Exercise details => In the entries below, find the line containing "ATOM 310 C CA" and the line containing "ATOM 348 C CA". Copy those two lines and everything between them exactly, and only that.

Record set =>
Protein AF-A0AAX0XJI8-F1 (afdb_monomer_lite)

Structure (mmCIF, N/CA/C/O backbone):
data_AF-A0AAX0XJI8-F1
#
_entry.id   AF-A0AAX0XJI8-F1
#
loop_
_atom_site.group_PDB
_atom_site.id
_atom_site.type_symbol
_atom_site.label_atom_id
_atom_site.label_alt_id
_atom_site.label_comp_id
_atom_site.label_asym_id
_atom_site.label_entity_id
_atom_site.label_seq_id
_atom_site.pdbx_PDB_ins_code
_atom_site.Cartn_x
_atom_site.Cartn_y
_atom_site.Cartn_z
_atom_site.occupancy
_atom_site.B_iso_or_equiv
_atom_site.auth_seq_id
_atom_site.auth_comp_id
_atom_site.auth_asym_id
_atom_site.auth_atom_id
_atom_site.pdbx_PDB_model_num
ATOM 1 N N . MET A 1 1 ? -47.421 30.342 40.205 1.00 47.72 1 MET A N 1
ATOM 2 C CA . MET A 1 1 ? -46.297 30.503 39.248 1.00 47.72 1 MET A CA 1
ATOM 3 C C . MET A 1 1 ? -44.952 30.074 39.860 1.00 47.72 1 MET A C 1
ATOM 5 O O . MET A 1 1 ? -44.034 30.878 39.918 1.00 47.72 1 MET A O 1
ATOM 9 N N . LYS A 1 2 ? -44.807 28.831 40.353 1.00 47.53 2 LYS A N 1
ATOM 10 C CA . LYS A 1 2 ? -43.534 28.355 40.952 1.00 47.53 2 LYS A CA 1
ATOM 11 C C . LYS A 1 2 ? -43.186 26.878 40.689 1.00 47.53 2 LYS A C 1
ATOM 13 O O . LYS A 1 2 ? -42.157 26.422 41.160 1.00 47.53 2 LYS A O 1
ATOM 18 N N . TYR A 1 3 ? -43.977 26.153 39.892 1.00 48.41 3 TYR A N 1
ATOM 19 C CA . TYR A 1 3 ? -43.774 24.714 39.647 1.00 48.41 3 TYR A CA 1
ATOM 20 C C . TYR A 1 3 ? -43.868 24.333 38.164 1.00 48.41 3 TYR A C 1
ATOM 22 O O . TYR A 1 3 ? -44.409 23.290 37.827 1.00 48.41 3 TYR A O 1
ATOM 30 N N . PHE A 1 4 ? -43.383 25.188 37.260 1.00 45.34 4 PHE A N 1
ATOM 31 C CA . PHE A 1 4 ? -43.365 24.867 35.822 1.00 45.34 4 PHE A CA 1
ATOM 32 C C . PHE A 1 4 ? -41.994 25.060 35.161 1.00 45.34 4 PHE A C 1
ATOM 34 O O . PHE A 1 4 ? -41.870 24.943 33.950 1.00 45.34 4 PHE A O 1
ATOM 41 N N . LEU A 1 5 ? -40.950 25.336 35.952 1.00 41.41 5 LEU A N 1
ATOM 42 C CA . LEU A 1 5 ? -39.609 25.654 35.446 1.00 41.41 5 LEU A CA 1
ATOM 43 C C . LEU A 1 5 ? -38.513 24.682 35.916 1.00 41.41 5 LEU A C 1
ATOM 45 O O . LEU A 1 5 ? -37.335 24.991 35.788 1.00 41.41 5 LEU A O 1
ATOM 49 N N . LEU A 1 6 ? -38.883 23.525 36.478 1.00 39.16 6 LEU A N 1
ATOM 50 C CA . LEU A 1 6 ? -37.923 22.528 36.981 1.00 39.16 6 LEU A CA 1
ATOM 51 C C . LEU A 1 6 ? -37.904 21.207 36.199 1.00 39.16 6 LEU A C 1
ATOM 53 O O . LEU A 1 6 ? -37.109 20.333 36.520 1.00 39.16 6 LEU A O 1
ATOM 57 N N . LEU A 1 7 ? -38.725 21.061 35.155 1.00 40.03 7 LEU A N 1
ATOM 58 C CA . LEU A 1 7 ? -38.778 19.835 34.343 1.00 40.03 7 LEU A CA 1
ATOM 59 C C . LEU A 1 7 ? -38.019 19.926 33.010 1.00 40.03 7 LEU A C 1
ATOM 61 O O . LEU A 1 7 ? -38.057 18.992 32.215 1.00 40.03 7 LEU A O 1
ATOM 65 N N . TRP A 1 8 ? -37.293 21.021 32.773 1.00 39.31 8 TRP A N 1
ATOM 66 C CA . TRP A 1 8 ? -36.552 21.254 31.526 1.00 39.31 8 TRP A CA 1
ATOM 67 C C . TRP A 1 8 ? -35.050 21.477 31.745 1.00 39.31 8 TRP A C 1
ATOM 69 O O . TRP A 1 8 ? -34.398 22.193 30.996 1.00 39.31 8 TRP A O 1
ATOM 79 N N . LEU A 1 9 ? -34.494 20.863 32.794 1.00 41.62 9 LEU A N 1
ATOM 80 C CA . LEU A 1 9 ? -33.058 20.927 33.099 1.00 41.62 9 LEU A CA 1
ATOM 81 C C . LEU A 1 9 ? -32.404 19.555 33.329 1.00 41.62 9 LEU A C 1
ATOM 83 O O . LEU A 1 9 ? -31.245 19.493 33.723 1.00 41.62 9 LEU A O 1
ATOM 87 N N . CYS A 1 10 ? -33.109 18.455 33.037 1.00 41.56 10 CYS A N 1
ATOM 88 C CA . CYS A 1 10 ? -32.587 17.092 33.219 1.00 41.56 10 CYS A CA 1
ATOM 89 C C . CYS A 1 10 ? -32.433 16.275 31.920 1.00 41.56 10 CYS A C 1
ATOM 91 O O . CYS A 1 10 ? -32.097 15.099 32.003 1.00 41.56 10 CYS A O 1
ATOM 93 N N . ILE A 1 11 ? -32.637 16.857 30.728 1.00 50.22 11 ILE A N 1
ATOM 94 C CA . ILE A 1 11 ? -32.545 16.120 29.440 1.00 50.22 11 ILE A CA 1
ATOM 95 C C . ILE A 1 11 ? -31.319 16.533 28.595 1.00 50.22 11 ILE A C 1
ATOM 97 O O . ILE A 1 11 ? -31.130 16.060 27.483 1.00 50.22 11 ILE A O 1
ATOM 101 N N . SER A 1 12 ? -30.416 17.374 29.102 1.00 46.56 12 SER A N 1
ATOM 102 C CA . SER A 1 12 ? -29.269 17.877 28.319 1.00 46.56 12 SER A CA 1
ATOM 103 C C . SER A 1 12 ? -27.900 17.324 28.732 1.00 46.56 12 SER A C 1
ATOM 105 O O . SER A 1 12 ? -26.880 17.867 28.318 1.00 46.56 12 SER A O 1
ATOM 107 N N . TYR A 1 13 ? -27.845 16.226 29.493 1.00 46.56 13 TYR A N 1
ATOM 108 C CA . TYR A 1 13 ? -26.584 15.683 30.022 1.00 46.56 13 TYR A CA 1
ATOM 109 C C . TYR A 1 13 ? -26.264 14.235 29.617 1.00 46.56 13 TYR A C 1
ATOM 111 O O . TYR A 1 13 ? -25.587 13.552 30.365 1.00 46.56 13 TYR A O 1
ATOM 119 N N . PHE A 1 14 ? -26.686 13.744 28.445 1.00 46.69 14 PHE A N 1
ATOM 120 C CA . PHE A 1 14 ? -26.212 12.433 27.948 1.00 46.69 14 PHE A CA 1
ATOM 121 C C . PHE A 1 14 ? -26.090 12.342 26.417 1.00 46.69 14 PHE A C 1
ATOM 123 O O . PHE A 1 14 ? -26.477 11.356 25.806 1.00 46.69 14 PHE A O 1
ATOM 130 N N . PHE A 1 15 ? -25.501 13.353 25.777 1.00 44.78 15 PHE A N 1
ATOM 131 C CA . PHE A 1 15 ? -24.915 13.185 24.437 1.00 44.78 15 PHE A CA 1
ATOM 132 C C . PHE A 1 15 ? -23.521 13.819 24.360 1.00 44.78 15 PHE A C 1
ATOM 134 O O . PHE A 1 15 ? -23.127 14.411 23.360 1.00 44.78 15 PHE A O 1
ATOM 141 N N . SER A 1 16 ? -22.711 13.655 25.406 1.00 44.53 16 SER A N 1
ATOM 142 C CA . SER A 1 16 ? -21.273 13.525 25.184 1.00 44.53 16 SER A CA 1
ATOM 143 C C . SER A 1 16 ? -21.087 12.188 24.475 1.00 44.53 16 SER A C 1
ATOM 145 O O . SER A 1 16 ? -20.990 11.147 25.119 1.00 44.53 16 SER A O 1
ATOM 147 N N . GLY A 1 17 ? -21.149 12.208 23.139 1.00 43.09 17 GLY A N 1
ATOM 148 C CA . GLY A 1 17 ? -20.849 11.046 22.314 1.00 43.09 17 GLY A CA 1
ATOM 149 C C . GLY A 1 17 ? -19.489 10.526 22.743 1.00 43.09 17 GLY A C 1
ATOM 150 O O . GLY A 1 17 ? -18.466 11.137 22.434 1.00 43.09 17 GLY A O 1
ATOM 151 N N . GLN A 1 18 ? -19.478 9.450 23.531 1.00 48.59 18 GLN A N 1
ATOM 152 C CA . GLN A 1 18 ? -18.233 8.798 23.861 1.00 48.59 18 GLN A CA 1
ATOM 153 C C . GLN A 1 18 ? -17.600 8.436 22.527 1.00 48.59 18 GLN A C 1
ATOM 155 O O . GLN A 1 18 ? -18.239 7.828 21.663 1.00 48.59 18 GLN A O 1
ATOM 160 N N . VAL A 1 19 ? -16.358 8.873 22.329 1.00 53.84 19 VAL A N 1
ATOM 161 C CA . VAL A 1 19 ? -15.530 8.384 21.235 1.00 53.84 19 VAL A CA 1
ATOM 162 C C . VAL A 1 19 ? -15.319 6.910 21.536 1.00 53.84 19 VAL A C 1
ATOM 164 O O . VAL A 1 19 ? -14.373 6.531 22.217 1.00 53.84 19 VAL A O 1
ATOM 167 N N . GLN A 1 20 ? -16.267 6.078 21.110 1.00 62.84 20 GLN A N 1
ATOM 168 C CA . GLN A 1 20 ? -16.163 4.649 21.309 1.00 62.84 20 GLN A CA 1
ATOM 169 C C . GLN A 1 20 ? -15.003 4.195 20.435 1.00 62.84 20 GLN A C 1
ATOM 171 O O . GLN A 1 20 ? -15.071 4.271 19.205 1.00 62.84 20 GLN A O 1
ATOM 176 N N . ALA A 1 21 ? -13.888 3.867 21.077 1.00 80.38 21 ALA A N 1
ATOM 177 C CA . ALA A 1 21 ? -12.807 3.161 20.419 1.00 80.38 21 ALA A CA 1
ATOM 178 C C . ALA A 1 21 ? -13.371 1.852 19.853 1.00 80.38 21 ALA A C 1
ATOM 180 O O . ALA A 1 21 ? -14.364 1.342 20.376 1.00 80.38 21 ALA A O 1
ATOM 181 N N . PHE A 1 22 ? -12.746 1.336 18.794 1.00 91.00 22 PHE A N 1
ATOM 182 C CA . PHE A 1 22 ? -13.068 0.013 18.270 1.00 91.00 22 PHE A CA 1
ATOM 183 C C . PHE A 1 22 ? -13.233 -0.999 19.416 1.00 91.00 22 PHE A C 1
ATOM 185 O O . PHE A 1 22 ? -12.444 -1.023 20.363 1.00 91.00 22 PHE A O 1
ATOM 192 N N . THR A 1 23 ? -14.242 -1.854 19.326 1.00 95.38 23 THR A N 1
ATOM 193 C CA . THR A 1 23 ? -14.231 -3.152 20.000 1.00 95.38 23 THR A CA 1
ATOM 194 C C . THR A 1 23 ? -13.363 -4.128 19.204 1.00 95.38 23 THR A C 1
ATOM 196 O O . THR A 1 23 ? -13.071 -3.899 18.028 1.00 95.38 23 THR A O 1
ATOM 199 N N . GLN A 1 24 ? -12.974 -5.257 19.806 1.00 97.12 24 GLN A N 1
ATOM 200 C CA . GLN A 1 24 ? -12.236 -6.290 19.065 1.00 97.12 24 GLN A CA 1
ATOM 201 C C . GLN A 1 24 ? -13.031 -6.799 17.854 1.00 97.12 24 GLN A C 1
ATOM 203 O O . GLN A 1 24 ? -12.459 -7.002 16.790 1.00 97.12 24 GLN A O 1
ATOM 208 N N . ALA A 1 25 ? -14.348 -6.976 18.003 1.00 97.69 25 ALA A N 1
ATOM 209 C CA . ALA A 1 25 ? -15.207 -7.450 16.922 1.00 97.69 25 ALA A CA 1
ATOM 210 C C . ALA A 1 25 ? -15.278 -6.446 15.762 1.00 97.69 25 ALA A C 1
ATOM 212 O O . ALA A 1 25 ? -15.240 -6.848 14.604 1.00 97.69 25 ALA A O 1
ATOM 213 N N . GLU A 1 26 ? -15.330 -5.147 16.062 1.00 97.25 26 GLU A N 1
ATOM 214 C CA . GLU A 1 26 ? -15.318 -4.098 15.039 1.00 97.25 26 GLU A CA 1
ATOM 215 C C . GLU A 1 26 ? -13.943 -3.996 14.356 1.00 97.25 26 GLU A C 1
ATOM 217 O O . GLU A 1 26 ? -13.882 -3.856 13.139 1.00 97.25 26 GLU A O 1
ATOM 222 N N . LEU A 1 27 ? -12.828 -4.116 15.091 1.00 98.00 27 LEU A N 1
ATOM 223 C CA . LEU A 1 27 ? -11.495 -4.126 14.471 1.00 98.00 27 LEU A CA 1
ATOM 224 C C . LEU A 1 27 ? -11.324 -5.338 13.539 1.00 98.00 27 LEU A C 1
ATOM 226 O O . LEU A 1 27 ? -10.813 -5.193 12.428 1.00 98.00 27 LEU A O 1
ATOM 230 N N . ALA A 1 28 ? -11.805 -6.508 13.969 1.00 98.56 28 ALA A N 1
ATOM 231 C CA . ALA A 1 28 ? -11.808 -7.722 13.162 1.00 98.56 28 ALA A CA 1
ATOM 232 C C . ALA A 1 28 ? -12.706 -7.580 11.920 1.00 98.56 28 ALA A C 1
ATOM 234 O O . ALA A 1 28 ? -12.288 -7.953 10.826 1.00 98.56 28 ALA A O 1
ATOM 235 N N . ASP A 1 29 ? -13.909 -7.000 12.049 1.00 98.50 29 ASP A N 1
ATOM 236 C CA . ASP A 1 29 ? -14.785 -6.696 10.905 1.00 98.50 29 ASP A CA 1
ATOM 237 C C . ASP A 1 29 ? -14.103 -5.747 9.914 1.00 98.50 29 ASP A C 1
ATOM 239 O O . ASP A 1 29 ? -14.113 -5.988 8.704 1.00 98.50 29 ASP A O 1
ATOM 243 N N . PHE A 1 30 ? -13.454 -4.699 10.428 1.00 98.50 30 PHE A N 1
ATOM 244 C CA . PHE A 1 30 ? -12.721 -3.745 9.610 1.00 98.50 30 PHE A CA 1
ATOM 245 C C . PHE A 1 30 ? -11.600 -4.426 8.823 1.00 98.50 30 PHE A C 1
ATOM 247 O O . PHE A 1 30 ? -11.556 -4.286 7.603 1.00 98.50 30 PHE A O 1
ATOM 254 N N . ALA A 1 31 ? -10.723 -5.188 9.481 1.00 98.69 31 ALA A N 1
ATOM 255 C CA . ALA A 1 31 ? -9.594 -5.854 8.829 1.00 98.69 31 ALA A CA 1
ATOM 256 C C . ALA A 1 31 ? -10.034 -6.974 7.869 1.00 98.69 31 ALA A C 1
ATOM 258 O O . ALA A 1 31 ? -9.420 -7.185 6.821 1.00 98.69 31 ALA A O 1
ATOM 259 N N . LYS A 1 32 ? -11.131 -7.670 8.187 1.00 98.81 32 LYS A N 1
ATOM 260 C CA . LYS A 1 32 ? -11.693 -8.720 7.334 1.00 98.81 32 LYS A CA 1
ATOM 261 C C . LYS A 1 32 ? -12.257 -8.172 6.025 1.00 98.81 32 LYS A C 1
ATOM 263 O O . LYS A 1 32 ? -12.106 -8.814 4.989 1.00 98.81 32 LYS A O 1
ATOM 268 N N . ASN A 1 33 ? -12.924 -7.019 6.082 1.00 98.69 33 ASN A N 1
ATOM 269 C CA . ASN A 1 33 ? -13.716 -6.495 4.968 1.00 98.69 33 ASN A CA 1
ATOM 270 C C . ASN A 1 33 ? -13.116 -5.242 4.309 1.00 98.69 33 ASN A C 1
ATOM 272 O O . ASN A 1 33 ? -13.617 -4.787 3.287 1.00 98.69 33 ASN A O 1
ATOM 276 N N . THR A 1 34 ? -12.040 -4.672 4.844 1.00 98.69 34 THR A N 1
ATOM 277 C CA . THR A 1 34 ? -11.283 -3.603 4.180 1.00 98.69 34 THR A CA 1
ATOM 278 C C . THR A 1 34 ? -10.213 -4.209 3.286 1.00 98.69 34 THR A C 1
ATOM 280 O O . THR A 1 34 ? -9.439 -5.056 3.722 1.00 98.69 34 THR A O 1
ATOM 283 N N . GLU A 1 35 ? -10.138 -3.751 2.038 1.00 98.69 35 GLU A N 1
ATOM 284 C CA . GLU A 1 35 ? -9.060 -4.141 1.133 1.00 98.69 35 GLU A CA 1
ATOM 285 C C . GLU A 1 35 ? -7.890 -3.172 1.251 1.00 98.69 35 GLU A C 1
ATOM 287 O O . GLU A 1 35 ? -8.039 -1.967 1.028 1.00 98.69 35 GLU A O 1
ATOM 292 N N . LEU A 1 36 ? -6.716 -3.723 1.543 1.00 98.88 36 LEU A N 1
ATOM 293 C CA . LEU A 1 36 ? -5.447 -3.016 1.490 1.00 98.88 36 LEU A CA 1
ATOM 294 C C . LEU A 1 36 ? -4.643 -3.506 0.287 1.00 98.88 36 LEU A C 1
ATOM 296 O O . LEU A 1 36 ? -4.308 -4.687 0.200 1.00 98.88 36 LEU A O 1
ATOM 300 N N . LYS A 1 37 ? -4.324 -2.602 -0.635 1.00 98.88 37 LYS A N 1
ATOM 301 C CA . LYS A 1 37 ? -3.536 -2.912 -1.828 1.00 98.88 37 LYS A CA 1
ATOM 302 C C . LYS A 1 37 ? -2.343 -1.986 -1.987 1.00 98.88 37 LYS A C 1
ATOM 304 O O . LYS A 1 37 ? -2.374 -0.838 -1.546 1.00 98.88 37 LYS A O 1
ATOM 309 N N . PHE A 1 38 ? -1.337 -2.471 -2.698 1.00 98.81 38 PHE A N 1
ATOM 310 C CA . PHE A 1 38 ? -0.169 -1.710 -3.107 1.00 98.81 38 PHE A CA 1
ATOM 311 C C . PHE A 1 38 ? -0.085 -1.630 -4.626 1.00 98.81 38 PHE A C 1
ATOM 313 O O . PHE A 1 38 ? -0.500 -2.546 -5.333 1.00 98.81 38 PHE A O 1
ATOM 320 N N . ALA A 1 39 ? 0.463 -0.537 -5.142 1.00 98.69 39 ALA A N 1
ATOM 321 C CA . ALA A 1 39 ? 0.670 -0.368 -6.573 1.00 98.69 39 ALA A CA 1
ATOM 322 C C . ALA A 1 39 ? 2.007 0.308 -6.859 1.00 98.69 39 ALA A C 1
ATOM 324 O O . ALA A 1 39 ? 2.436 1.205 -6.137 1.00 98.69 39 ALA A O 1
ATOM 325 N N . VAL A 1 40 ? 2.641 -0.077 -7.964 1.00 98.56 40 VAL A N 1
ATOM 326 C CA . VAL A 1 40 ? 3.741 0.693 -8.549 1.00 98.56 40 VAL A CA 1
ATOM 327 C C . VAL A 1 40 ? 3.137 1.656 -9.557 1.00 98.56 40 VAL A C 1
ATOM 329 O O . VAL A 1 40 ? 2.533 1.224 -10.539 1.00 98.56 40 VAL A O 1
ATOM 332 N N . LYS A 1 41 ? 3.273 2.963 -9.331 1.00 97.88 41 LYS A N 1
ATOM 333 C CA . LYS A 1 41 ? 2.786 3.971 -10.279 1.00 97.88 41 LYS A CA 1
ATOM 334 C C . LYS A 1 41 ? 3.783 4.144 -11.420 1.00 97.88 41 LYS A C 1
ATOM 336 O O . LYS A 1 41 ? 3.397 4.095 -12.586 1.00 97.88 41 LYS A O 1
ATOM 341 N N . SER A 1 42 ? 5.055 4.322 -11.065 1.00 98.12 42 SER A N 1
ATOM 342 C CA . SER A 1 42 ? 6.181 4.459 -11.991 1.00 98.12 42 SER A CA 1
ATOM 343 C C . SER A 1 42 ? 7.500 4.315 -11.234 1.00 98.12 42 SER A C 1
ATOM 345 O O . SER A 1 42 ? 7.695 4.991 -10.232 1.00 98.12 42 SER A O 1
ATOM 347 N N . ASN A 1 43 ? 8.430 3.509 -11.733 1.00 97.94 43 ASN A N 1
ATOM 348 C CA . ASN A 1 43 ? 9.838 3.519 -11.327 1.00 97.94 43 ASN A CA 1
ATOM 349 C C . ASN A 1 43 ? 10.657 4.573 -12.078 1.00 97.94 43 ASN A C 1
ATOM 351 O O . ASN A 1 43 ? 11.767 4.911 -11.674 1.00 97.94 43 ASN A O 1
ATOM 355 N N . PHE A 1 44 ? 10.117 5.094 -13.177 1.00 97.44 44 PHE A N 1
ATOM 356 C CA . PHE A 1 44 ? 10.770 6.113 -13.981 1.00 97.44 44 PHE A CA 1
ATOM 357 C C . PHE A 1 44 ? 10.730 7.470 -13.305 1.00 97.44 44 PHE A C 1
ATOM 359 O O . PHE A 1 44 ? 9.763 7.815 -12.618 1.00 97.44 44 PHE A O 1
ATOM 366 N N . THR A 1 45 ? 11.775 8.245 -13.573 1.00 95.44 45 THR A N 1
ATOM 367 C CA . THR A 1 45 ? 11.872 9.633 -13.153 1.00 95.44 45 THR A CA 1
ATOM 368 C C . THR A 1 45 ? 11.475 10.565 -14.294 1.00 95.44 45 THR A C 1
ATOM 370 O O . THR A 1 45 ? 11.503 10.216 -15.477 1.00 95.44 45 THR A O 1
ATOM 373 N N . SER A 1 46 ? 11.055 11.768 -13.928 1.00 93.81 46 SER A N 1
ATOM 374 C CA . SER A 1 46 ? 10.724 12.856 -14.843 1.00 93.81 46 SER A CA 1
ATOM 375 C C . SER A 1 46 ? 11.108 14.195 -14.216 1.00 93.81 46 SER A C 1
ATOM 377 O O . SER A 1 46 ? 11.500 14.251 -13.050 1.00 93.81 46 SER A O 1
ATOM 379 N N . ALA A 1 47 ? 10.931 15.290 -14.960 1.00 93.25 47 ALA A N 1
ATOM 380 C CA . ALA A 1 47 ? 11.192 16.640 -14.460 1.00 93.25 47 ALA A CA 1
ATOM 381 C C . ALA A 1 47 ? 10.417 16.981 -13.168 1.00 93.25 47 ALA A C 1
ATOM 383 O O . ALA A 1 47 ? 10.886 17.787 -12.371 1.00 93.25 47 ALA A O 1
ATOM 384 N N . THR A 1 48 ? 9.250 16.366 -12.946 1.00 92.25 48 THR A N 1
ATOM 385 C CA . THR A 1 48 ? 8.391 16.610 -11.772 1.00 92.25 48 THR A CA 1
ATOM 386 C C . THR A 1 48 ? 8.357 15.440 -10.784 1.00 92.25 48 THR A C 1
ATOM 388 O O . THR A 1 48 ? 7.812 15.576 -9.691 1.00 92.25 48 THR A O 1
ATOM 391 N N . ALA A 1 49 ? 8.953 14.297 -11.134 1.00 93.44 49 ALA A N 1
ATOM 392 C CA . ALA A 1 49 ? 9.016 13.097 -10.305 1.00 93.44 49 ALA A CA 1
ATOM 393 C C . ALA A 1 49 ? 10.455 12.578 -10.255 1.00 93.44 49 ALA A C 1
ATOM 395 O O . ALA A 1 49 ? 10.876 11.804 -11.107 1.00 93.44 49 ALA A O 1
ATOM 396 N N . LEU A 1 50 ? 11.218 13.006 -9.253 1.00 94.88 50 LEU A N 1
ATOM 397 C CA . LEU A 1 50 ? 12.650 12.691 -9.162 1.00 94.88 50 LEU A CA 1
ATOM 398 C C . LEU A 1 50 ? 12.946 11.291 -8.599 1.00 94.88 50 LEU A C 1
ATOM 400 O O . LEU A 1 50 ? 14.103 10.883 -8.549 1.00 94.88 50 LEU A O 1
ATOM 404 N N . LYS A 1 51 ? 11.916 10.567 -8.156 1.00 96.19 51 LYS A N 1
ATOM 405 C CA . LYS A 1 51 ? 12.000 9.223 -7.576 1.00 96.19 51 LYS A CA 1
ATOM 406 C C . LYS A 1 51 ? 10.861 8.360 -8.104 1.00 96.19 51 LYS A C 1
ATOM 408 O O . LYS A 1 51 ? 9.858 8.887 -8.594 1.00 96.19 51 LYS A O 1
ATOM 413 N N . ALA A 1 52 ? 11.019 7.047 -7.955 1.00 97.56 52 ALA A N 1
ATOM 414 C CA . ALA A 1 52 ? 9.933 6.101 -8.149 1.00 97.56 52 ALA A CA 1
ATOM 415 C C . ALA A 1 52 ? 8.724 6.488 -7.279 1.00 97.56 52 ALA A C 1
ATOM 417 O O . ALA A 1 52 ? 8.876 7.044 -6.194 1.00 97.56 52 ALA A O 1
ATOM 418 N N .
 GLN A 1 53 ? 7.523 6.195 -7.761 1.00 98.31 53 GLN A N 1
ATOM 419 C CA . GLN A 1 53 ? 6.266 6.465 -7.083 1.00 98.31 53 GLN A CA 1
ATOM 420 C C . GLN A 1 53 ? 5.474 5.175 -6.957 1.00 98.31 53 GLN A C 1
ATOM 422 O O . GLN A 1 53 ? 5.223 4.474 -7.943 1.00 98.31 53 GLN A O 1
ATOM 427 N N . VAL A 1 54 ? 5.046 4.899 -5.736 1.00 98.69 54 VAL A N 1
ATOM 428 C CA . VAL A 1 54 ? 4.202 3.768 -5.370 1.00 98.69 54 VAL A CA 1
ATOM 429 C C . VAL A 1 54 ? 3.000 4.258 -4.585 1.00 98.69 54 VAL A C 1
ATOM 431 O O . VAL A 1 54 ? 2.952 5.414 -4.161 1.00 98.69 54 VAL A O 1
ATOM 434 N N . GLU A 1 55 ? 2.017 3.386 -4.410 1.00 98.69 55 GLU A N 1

Result of the exercise =>
ATOM 310 C CA . PHE A 1 38 ? -0.169 -1.710 -3.107 1.00 98.81 38 PHE A CA 1
ATOM 311 C C . PHE A 1 38 ? -0.085 -1.630 -4.626 1.00 98.81 38 PHE A C 1
ATOM 313 O O . PHE A 1 38 ? -0.500 -2.546 -5.333 1.00 98.81 38 PHE A O 1
ATOM 320 N N . ALA A 1 39 ? 0.463 -0.537 -5.142 1.00 98.69 39 ALA A N 1
ATOM 321 C CA . ALA A 1 39 ? 0.670 -0.368 -6.573 1.00 98.69 39 ALA A CA 1
ATOM 322 C C . ALA A 1 39 ? 2.007 0.308 -6.859 1.00 98.69 39 ALA A C 1
ATOM 324 O O . ALA A 1 39 ? 2.436 1.205 -6.137 1.00 98.69 39 ALA A O 1
ATOM 325 N N . VAL A 1 40 ? 2.641 -0.077 -7.964 1.00 98.56 40 VAL A N 1
ATOM 326 C CA . VAL A 1 40 ? 3.741 0.693 -8.549 1.00 98.56 40 VAL A CA 1
ATOM 327 C C . VAL A 1 40 ? 3.137 1.656 -9.557 1.00 98.56 40 VAL A C 1
ATOM 329 O O . VAL A 1 40 ? 2.533 1.224 -10.539 1.00 98.56 40 VAL A O 1
ATOM 332 N N . LYS A 1 41 ? 3.273 2.963 -9.331 1.00 97.88 41 LYS A N 1
ATOM 333 C CA . LYS A 1 41 ? 2.786 3.971 -10.279 1.00 97.88 41 LYS A CA 1
ATOM 334 C C . LYS A 1 41 ? 3.783 4.144 -11.420 1.00 97.88 41 LYS A C 1
ATOM 336 O O . LYS A 1 41 ? 3.397 4.095 -12.586 1.00 97.88 41 LYS A O 1
ATOM 341 N N . SER A 1 42 ? 5.055 4.322 -11.065 1.00 98.12 42 SER A N 1
ATOM 342 C CA . SER A 1 42 ? 6.181 4.459 -11.991 1.00 98.12 42 SER A CA 1
ATOM 343 C C . SER A 1 42 ? 7.500 4.315 -11.234 1.00 98.12 42 SER A C 1
ATOM 345 O O . SER A 1 42 ? 7.695 4.991 -10.232 1.00 98.12 42 SER A O 1
ATOM 347 N N . ASN A 1 43 ? 8.430 3.509 -11.733 1.00 97.94 43 ASN A N 1
ATOM 348 C CA . ASN A 1 43 ? 9.838 3.519 -11.327 1.00 97.94 43 ASN A CA 1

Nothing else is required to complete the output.